By Tammy Wu, MD
Plastic surgery is such a common term that when one hears it, one knows what someone is talking about. But more likely than not, people will equate the term “plastic surgery” with “cosmetic surgery”. Due to the recent popularity of media coverage as well as shows portraying lives of plastic surgeons and some plastic surgeries (ie. Nip Tuck, Dr. 90210, etc), and shows that “give away” plastic surgery, such as The Swan, plastic surgery is no longer “hush hush”, as it was in the past, but is in the very forefront of everyone’s television and/or internet.
But what IS Plastic Surgery? What does it entail? Who performs them? How is it different from Cosmetic Surgery, or is it?
These are the questions that I will address in this article.
The word “plastic” in plastic surgery came from the Greek word, “plastikos”, which means “to give form or to mold”. Hence the specialty of plastic surgery encompasses the field of Cosmetic Surgery, but also Reconstructive Surgery. As a plastic surgeon, I was trained on doing both reconstructive as well as cosmetic surgeries. In fact, if one were to read the history on cosmetic surgery, one will find that many cosmetic surgeries have their origins in reconstructive surgery. Many discoveries for either new ways or methods for cosmetic surgery came from the field of reconstructive surgery. Therefore, it makes sense then that a surgeon who is well versed in reconstructive surgery would also be well-trained in the field of cosmetic surgery.
What then is Reconstructive Surgery? How is it different from Cosmetic Surgery?
Reconstructive Surgery, in general, is surgery that is performed on abnormal structures to improve function or appearance. The abnormal structure may have been a structure that someone was born with, termed “congenital”, or due to acquired causes or external events, such as trauma, infection, tumor, or other disease processes. Some examples of congenital structures that plastic surgeons perform to reconstruct, or correct the deformity, include cleft lip and palate, hemangioma formation or other blood vessel malformations, or limb abnormalities, such as absence of a thumb.
Some examples of trauma reconstruction would be soft tissue or bony injuries from car accidents or boating accidents, falls, dog bites, as well as burn care and burn reconstructions. Then there are also the reconstructive surgeries that are performed to restore a structure either deformed or taken away by cancer, such as breast reconstruction for breast cancer, facial reconstruction due to cancers of the head and neck, or limb reconstruction due to limb cancers such as sarcomas. Many of these reconstructive surgeries sometimes will involve microsurgery, which is the usage of a microscope, in order to perform very fine detailed work to optimize the outcome of the surgery.
As you can see, just the field of Reconstructive Surgery is quite extensive.

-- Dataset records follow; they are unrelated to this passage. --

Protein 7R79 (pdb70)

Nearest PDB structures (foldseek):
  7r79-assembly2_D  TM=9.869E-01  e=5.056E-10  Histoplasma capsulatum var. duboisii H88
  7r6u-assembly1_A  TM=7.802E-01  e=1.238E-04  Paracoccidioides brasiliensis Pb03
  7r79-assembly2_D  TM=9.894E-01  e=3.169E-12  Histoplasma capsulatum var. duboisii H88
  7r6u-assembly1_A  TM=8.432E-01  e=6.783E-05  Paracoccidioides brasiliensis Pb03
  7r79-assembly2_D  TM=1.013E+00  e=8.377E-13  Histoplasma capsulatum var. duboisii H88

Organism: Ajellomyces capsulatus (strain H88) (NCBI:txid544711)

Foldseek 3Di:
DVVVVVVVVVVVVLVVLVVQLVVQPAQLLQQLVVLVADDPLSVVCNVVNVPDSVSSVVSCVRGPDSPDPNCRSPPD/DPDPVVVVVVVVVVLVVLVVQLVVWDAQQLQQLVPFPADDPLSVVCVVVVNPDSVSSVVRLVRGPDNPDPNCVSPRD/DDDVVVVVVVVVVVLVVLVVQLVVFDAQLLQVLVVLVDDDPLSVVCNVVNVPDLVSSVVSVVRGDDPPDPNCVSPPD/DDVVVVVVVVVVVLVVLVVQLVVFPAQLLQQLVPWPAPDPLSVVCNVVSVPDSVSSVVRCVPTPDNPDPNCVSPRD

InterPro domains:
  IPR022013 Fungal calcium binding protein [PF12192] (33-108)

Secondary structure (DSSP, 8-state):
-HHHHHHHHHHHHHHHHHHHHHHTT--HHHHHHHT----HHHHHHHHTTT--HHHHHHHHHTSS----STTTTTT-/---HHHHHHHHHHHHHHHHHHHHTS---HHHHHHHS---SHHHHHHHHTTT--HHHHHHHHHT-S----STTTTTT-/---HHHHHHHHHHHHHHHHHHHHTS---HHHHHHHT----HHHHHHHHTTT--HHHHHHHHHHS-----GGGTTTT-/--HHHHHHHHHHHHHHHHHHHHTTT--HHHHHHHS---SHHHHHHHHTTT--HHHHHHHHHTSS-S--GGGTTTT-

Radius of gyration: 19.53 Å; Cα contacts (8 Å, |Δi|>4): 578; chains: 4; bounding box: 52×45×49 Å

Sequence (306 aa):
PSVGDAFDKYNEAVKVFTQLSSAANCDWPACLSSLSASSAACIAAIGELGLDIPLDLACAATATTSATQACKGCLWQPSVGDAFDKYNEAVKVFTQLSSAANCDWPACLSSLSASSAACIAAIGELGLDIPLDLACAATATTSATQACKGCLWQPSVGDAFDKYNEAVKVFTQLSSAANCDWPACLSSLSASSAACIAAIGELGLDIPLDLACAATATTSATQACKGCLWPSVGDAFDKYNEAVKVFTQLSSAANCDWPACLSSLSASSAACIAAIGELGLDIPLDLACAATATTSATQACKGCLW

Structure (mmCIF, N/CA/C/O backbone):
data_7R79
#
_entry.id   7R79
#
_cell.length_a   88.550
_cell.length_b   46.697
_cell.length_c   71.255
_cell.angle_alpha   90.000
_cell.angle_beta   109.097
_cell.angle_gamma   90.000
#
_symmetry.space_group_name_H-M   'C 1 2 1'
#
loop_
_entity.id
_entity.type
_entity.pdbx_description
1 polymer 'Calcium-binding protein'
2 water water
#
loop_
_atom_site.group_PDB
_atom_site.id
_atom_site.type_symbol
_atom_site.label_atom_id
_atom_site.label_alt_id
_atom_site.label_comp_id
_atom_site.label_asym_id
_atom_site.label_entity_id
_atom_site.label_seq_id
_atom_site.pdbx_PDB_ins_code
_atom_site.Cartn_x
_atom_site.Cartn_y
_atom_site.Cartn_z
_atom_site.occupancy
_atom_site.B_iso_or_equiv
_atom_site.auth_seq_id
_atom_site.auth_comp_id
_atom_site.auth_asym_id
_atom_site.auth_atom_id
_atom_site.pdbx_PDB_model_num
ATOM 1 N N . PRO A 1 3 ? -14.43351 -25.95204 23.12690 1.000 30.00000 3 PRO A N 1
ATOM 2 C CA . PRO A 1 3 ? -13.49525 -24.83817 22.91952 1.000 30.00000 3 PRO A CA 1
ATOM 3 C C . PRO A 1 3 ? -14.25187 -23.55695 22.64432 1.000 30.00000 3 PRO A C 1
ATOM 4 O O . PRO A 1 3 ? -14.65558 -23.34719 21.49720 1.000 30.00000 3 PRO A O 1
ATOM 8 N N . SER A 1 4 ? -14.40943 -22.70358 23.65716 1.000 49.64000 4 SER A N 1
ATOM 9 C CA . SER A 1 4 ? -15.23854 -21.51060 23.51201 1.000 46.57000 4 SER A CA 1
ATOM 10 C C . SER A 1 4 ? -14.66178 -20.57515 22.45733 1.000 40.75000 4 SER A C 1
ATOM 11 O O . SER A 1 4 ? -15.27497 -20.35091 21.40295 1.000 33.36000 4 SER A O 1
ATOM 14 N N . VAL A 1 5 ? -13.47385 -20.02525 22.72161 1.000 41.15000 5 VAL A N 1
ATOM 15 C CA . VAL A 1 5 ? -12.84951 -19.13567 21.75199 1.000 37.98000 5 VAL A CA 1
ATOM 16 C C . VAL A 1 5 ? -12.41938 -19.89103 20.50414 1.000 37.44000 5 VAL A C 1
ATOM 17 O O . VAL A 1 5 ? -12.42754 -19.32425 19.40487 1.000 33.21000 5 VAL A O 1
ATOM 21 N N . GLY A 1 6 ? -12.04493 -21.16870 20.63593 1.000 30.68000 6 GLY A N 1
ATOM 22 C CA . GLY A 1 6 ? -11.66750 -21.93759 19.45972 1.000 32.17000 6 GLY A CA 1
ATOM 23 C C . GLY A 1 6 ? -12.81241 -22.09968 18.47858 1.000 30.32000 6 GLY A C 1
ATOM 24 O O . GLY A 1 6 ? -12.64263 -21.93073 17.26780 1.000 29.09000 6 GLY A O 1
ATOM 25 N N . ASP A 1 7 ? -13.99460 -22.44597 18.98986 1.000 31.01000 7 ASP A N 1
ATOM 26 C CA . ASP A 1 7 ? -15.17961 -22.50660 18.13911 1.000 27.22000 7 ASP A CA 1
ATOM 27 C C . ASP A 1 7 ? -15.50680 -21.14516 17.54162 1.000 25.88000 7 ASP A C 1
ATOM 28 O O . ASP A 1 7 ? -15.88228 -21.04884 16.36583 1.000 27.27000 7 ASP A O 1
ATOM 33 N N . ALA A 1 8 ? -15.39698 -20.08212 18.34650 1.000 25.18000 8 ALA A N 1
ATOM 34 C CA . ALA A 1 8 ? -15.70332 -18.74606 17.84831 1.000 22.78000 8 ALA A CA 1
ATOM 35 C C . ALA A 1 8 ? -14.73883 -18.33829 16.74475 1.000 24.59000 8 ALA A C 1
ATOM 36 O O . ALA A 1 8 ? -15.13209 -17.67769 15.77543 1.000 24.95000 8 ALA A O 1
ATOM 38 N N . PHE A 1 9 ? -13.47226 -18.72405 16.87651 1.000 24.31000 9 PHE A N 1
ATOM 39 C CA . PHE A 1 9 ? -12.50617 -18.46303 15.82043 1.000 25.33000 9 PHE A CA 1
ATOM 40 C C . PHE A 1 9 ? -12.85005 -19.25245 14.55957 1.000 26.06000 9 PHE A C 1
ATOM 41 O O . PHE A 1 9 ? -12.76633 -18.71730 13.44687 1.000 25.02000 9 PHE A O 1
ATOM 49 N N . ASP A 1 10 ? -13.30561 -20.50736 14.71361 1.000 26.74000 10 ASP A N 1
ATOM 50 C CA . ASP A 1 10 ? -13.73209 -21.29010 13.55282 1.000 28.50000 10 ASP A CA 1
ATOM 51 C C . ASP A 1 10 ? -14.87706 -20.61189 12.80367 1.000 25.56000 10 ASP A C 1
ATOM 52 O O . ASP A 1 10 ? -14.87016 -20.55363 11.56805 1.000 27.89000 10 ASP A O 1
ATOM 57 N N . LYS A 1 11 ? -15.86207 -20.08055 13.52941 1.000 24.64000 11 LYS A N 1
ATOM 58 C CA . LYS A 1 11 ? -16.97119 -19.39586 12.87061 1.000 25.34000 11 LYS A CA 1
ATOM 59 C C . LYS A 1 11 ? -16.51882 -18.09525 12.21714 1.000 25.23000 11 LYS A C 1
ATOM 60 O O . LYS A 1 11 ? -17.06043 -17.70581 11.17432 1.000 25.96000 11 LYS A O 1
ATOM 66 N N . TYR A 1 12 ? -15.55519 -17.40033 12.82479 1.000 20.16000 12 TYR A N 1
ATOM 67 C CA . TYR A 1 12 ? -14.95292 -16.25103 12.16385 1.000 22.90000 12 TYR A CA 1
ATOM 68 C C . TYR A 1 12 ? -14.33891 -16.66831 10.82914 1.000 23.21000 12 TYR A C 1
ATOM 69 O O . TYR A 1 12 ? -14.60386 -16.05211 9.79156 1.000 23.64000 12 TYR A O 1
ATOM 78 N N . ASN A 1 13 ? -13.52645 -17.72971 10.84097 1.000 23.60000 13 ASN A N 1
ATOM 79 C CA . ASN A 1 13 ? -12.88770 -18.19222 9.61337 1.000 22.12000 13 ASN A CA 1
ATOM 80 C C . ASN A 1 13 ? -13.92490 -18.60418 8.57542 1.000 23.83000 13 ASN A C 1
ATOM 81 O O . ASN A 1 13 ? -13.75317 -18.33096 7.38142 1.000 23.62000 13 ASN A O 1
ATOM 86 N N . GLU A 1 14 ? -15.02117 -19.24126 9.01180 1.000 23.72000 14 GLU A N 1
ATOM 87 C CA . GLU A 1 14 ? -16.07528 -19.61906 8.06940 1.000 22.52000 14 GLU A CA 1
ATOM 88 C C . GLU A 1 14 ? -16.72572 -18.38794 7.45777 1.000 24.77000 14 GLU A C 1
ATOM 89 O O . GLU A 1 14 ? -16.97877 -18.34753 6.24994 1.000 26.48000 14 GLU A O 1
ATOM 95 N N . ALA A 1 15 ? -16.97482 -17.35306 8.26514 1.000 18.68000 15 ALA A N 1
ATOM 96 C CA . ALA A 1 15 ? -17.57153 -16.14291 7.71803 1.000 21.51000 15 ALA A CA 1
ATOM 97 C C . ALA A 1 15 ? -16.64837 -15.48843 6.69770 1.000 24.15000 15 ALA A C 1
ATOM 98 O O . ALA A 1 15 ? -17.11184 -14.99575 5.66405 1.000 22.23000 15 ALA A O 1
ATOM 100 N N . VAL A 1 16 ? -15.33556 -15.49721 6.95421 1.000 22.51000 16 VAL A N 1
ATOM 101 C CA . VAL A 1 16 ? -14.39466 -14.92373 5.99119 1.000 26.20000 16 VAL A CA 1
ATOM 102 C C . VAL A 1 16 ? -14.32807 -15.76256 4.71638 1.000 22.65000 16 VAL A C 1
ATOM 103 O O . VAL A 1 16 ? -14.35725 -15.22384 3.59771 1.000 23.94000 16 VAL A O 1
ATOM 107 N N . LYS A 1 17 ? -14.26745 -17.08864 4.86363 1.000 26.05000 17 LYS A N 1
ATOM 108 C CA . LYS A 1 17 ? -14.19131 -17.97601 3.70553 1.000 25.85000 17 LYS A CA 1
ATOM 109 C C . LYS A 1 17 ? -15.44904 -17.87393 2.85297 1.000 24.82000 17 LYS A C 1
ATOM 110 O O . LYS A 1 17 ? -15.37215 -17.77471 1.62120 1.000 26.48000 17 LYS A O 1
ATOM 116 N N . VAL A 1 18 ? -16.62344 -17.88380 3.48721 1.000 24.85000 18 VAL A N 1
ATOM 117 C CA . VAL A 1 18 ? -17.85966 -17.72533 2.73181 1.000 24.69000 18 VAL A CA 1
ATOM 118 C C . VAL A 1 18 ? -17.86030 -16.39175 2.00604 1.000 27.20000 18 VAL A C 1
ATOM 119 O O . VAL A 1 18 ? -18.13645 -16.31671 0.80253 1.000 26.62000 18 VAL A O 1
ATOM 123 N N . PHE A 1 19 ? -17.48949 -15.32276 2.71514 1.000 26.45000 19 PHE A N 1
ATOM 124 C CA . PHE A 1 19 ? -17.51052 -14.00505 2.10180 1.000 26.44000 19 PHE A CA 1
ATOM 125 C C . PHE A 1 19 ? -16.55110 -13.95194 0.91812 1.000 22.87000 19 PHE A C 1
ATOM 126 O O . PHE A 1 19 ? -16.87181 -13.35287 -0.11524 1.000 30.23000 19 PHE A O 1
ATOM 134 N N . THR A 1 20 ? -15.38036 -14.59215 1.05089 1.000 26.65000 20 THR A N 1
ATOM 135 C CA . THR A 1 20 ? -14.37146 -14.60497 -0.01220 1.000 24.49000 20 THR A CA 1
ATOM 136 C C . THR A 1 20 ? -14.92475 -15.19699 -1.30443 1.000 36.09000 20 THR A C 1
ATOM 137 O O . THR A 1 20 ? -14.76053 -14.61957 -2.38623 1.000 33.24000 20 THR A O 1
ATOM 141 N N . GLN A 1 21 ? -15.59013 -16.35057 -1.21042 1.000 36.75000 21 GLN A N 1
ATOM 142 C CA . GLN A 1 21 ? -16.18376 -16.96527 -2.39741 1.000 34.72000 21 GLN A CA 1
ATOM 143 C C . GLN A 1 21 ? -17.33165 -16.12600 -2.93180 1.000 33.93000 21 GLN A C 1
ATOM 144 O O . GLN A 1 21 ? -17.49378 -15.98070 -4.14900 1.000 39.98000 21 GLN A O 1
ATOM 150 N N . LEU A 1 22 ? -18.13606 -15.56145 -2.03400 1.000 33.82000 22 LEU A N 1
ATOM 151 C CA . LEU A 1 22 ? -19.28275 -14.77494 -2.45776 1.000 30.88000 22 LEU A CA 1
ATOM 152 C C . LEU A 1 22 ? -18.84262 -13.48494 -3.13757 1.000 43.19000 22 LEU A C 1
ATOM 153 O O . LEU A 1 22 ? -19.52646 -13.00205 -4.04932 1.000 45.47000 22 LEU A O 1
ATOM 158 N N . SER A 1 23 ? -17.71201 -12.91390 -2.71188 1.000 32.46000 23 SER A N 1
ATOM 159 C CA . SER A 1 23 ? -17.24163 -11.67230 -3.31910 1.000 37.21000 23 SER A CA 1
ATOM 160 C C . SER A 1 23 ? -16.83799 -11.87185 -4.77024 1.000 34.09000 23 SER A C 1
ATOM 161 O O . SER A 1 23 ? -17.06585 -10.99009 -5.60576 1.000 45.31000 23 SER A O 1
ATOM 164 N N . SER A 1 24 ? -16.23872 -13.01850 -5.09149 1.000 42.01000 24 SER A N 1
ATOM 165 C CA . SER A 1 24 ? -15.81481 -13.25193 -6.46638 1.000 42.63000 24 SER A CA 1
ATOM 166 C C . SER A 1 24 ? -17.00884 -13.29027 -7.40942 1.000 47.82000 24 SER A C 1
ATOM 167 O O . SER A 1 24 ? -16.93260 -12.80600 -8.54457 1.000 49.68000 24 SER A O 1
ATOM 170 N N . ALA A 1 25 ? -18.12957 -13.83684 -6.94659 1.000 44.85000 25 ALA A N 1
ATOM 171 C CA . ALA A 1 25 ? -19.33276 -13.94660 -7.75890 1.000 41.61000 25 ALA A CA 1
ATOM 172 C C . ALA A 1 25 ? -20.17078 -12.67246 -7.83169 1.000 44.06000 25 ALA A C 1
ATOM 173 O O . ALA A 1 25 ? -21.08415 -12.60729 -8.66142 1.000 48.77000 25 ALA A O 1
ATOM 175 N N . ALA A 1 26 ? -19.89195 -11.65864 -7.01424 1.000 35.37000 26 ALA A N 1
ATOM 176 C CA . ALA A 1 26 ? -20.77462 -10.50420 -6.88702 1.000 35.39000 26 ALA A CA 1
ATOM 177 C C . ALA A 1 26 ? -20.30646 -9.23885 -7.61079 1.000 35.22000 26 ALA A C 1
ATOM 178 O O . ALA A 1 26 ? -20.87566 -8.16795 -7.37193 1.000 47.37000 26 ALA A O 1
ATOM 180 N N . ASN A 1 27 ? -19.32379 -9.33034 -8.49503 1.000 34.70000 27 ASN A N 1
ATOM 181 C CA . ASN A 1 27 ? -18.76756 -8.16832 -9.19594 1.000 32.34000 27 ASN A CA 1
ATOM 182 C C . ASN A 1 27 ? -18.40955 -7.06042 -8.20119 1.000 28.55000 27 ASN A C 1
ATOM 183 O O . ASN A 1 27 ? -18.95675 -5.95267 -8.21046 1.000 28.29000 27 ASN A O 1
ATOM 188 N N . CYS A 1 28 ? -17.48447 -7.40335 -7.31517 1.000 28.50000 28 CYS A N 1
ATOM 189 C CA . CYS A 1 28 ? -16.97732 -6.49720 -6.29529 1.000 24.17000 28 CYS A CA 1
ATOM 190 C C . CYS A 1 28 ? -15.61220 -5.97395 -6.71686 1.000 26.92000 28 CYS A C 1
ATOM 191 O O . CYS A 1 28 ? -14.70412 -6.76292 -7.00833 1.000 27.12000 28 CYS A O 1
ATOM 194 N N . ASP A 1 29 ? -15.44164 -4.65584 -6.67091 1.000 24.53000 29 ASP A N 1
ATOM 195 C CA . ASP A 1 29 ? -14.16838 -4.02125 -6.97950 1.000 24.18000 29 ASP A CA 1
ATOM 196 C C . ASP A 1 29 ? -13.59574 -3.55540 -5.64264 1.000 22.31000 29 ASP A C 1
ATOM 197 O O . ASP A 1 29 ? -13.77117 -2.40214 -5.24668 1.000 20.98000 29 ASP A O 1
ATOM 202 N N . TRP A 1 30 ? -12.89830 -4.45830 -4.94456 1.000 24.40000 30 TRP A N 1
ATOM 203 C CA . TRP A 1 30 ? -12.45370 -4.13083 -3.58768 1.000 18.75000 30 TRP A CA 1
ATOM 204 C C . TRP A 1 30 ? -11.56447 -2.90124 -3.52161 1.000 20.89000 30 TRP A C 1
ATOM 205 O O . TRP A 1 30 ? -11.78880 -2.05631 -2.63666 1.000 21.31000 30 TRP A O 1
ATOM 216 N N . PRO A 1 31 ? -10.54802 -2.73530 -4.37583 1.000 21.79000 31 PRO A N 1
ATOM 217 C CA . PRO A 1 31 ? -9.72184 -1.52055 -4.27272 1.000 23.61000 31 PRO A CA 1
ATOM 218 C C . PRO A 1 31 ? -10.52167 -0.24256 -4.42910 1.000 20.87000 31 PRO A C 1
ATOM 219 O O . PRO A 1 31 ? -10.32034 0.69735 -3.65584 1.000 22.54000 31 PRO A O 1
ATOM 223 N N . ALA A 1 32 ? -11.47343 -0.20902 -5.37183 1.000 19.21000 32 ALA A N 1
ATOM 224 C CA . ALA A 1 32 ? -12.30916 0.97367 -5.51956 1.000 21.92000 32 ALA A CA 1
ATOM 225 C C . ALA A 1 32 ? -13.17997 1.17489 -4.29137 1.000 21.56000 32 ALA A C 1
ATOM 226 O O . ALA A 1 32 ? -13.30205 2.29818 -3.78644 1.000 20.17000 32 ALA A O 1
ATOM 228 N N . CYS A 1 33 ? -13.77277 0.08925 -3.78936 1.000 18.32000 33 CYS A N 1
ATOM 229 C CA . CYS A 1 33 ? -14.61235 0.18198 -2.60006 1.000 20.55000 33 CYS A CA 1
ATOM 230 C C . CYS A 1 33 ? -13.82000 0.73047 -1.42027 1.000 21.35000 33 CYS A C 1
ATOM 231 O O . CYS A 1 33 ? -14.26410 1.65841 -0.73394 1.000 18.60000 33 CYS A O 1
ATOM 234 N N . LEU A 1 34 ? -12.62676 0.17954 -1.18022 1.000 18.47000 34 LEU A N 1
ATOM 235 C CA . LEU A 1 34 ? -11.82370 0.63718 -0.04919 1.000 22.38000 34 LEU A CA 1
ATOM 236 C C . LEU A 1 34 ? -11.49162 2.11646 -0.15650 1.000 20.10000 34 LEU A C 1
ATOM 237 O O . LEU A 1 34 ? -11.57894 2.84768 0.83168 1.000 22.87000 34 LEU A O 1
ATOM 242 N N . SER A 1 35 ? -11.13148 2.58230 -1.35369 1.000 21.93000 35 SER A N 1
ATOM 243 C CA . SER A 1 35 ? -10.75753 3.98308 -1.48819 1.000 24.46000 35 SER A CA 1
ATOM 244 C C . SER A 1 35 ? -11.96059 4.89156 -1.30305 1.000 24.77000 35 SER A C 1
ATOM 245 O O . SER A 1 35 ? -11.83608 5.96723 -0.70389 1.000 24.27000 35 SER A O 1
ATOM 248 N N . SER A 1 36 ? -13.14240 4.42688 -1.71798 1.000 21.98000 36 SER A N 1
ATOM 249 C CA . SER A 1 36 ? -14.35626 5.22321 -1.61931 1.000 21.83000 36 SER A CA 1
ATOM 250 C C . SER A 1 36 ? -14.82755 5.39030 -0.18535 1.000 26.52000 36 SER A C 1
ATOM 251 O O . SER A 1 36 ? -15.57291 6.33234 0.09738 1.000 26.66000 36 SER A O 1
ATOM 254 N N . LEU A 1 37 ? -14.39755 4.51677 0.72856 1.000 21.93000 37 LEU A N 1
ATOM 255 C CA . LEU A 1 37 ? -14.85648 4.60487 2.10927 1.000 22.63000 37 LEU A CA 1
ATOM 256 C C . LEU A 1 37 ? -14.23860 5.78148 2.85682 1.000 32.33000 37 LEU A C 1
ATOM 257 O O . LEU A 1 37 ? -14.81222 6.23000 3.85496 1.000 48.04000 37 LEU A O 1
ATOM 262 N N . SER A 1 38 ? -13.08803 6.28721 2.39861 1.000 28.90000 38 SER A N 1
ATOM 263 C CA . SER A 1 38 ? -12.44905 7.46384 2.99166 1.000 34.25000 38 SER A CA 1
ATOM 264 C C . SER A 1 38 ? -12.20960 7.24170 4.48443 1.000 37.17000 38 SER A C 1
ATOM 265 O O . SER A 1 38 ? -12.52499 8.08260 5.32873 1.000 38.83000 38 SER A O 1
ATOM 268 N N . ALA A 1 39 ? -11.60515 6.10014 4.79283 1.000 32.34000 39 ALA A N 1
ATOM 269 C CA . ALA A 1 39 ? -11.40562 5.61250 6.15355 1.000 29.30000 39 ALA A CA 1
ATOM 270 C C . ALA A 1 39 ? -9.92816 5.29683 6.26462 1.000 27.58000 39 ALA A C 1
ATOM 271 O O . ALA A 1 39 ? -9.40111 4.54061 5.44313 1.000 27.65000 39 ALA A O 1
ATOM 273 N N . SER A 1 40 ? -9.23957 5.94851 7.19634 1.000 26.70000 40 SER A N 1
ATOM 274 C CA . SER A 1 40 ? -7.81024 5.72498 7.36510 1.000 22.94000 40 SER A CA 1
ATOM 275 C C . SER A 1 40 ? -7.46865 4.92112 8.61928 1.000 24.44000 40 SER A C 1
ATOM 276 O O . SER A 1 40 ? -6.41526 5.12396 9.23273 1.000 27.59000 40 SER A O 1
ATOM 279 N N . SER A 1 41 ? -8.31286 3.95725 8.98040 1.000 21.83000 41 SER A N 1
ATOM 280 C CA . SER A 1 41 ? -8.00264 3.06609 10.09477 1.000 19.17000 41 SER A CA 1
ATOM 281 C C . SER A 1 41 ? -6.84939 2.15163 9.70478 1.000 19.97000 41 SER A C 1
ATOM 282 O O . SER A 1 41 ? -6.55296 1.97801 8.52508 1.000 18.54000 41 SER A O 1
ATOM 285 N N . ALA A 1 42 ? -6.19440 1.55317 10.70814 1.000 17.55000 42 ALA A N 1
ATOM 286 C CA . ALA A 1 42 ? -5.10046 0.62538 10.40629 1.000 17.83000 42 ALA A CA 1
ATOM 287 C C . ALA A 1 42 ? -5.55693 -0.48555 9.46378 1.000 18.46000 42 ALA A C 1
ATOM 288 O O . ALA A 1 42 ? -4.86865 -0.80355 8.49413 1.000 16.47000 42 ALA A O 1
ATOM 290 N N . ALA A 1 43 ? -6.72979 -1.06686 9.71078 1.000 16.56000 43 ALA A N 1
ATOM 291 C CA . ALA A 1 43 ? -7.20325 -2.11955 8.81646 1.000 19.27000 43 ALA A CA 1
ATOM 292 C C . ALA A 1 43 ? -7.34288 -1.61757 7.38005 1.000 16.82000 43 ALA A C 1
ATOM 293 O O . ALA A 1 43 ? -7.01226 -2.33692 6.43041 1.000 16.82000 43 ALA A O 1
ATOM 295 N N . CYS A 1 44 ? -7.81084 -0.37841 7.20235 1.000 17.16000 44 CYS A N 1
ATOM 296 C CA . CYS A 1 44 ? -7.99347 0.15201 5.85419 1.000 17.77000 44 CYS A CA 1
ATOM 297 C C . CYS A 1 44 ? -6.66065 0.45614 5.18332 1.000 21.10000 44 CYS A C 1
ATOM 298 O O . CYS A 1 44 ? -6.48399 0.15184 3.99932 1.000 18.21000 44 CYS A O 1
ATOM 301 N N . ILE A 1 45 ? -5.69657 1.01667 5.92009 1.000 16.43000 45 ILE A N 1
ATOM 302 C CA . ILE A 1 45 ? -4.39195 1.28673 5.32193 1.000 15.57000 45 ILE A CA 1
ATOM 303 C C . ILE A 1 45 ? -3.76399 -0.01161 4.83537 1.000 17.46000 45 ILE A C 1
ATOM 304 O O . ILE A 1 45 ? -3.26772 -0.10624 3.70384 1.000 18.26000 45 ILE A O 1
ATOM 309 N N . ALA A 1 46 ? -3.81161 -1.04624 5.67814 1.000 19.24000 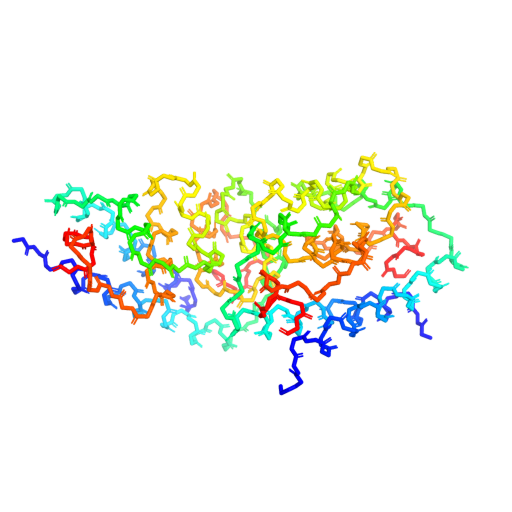46 ALA A N 1
ATOM 310 C CA . ALA A 1 46 ? -3.25019 -2.34039 5.30711 1.000 16.57000 46 ALA A CA 1
ATOM 311 C C . ALA A 1 46 ? -4.01556 -2.97054 4.14545 1.000 20.06000 46 ALA A C 1
ATOM 312 O O . ALA A 1 46 ? -3.39866 -3.48639 3.20745 1.000 17.13000 46 ALA A O 1
ATOM 314 N N . ALA A 1 47 ? -5.35246 -2.90623 4.16922 1.000 16.36000 47 ALA A N 1
ATOM 315 C CA . ALA A 1 47 ? -6.14416 -3.49320 3.09349 1.000 15.72000 47 ALA A CA 1
ATOM 316 C C . ALA A 1 47 ? -5.88573 -2.79376 1.76451 1.000 16.88000 47 ALA A C 1
ATOM 317 O O . ALA A 1 47 ? -5.81716 -3.44817 0.71709 1.000 18.42000 47 ALA A O 1
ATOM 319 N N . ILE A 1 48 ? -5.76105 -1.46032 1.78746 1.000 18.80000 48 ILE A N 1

What is Cosmetic Surgery then? Cosmetic surgery is surgery that is performed to reshape normal structures to improve appearance. Therefore, most if not all cosmetic surgeries are elective in nature, meaning that one does not have to have the surgery, because the structure or body part that one does not like, is not necessarily abnormal or nonfunctional; but one wishes to improve upon its appearance. That is also why when a surgery is considered “cosmetic” in nature, insurance companies do not cover or pay for them. The range of cosmetic procedures is extensive as well. They include areas of non-invasive topical treatments to less invasive treatments such as Botox ®, fillers, medium-level chemical peels, to invasive procedures that require anesthesia in order for the procedure or surgery to be performed comfortably for the patient. The cosmetic surgeries may involve any body part from head to toe. From the head (hair transplantation), to the face (eyelid lift and face/neck lifts), to the chest (breast augmentation /lift in women and gynecomastia treatment in men), to the abdomen (tummy tuck, liposuction), to the thighs (thigh lift, liposuction, etc.), and shaping of calves with contouring liposuction or other modalities of treatment. Thus, it does seem that the possibilities are almost endless.
So, is it true then, that when one starts down the road of plastic surgery, one can’t stop? This is an issue which shoulders the responsibility on both the patient and the surgeon, to ensure that the patient does not become a cosmetic surgery “junkie”. However, there are certainly situations in which multiple surgeries are planned for the safety of the patient. For example, when one has lost a massive amount of weight (, ie, > 100 lbs), one may be left with a lot of loose skin all over. Due to the extensiveness of some of these body contouring procedures to remove the excess skin, it is necessary to divide up the surgeries and do them in multiple stages, so that we can minimize the perioperative risks and optimize the patient’s safety.